Эта бесцеремонность покоробила меня: все солдаты получали одинаковые пайки, никогда не клянчили друг у друга. Я подумал, что Гришка нахал, но развязал "сидор", вынул хлеб и селедку - сухой паек, выданный мне утром перед отправкой на пересылку.

Гришка извлек из кармана перочинный нож, ловко разрезал хлеб на две равные доли.

- Насчет жратвы плоховато тут, - разъяснил он и вонзил в горбушку большие, тронутые желтизной зубы. - Я, кореш, второй месяц кантуюсь по пересылкам. Два раза чуть с маршевой не уплыл.

Гришка принадлежал к той немногочисленной категории солдат, которые всю войну околачивались в тылу, кочуя с пересылки на пересылку, из одного запасного полка в другой. Когда на фронт отправлялись маршевые роты, у таких, как Гришка, неожиданно повышалась температура, начинались рези или приключалось с ними что-нибудь другое.

Раскусил я Гришку немного погодя, а сейчас просто удивился, что он, крепкий и сильный парень, не стремится на фронт. Так и спросил.

- А мне и тут не пыльно, - ответил Гришка и отвел глаза.

Меня это не устраивало. Поэтому я сказал, что хочу на фронт.

- Нет ничего проще! - воскликнул Безродный. - К майору Усманову обратись. Вон его дверь. - Гришка показал на дверь, обитую дерматином. - Майор только вошел к себе.

- Попытаю счастья. - Я поднялся.

- Прямо сейчас?

- Прямо сейчас.

- Не торопись. Еще успеешь на фронте побывать. Там сейчас такая заварушка, что…

- Пойду! - твердо сказал я.

Майор Усманов - желтолицый, узкоглазый офицер - молча выслушал меня, спросил фамилию, что-то пометил на лежащем перед ним листке.
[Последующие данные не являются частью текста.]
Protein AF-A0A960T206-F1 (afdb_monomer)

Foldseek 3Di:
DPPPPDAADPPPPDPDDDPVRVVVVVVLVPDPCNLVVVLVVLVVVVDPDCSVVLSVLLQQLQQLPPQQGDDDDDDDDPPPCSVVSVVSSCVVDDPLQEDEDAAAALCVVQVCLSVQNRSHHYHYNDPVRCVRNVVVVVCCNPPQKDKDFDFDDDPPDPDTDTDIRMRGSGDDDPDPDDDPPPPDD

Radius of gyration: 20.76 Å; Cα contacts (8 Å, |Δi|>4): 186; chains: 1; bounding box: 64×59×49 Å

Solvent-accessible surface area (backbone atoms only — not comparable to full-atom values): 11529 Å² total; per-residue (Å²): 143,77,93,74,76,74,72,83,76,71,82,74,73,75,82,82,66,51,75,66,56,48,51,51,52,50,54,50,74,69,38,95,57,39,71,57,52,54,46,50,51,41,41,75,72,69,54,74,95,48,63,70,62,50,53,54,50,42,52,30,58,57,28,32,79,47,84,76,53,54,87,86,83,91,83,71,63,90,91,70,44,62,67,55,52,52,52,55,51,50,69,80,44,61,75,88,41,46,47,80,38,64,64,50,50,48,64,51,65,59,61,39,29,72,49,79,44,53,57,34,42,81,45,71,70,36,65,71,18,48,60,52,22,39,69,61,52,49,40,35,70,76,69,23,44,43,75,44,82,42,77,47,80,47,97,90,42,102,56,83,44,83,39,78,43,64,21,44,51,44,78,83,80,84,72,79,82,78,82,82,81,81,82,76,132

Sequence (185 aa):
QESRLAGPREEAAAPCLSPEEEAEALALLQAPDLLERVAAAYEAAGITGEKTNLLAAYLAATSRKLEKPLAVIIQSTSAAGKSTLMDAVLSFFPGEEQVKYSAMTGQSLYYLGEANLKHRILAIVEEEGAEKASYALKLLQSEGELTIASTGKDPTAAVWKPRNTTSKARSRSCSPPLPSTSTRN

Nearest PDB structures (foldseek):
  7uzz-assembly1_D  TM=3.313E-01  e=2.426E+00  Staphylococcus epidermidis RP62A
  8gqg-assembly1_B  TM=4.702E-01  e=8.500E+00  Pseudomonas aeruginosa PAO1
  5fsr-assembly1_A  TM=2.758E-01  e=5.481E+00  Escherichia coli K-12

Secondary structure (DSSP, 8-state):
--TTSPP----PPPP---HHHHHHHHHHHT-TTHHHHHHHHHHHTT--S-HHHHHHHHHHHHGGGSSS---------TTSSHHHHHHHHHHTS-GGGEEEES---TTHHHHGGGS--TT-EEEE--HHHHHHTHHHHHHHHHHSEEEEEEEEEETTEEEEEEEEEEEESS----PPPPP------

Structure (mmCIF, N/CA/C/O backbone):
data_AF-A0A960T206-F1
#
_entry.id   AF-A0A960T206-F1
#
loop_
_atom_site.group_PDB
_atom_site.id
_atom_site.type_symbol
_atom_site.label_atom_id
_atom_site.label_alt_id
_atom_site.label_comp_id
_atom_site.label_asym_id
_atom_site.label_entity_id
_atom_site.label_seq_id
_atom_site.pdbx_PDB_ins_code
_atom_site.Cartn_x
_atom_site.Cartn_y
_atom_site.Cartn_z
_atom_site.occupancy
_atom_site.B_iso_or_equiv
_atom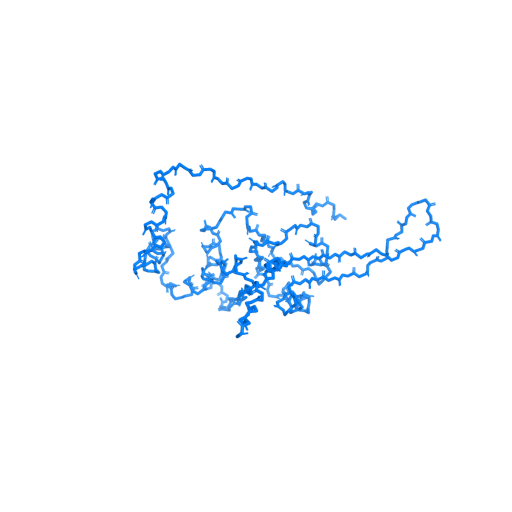_site.auth_seq_id
_atom_site.auth_comp_id
_atom_site.auth_asym_id
_atom_site.auth_atom_id
_atom_site.pdbx_PDB_model_num
ATOM 1 N N . GLN A 1 1 ? 29.245 2.113 -10.378 1.00 34.19 1 GLN A N 1
ATOM 2 C CA . GLN A 1 1 ? 28.955 1.954 -8.933 1.00 34.19 1 GLN A CA 1
ATOM 3 C C . GLN A 1 1 ? 27.499 1.509 -8.788 1.00 34.19 1 GLN A C 1
ATOM 5 O O . GLN A 1 1 ? 26.657 2.297 -8.393 1.00 34.19 1 GLN A O 1
ATOM 10 N N . GLU A 1 2 ? 27.177 0.274 -9.181 1.00 41.41 2 GLU A N 1
ATOM 11 C CA . GLU A 1 2 ? 25.777 -0.169 -9.377 1.00 41.41 2 GLU A CA 1
ATOM 12 C C . GLU A 1 2 ? 25.459 -1.523 -8.706 1.00 41.41 2 GLU A C 1
ATOM 14 O O . GLU A 1 2 ? 24.376 -2.069 -8.870 1.00 41.41 2 GLU A O 1
ATOM 19 N N . SER A 1 3 ? 26.365 -2.086 -7.900 1.00 35.72 3 SER A N 1
ATOM 20 C CA . SER A 1 3 ? 26.262 -3.482 -7.435 1.00 35.72 3 SER A CA 1
ATOM 21 C C . SER A 1 3 ? 25.545 -3.676 -6.087 1.00 35.72 3 SER A C 1
ATOM 23 O O . SER A 1 3 ? 26.004 -4.453 -5.250 1.00 35.72 3 SER A O 1
ATOM 25 N N . ARG A 1 4 ? 24.445 -2.965 -5.824 1.00 34.69 4 ARG A N 1
ATOM 26 C CA . ARG A 1 4 ? 23.673 -3.153 -4.576 1.00 34.69 4 ARG A CA 1
ATOM 27 C C . ARG A 1 4 ? 22.158 -3.235 -4.781 1.00 34.69 4 ARG A C 1
ATOM 29 O O . ARG A 1 4 ? 21.405 -2.910 -3.870 1.00 34.69 4 ARG A O 1
ATOM 36 N N . LEU A 1 5 ? 21.695 -3.705 -5.942 1.00 45.06 5 LEU A N 1
ATOM 37 C CA . LEU A 1 5 ? 20.337 -4.244 -6.009 1.00 45.06 5 LEU A CA 1
ATOM 38 C C . LEU A 1 5 ? 20.339 -5.620 -5.339 1.00 45.06 5 LEU A C 1
ATOM 40 O O . LEU A 1 5 ? 21.156 -6.481 -5.650 1.00 45.06 5 LEU A O 1
ATOM 44 N N . ALA A 1 6 ? 19.509 -5.712 -4.306 1.00 41.81 6 ALA A N 1
ATOM 45 C CA . ALA A 1 6 ? 19.488 -6.751 -3.295 1.00 41.81 6 ALA A CA 1
ATOM 46 C C . ALA A 1 6 ? 19.519 -8.166 -3.890 1.00 41.81 6 ALA A C 1
ATOM 48 O O . ALA A 1 6 ? 18.758 -8.478 -4.802 1.00 41.81 6 ALA A O 1
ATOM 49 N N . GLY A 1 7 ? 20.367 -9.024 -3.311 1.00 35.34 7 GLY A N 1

- Разрешите идти, товарищ майор?

- Идите.

Я повернулся через левое плечо и, демонстрируя выправку, рубанул строевым к двери. Спиной чувствовал - майор одобрительно смотрит вслед.

- Ну, как? - спросил Гришка, когда я снова забрался на нары.

- Вроде бы порядок.

- Придурок ты. Видать, у тебя шарики не работают.

- Война идет, - сказал я.

- Вот я и говорю - придурок. - Гришка помолчал. - не боишься, что убьют?

До сих пор я не думал об этом. И вот почувствовал - заколотилось сердце, ладони стали липкими.

- Для меня главное - жизнь, - продолжал Гришка. - только придурки не любят жизнь.

Это возмутило меня.

- Значит, я глупее тебя?

- Конечно.

- Сука! - Я психанул, навалился на Гришку, стал колотить по его спине кулаками.

Меня оторвали от него. Потирая шею, Гришка проскулил:

- Он малость того… Я ему ситуацию объяснил, а он…

Майор Усманов дал мне наряд вне очереди. Когда все уснули, я взял швабру, ведро и начал драить пол.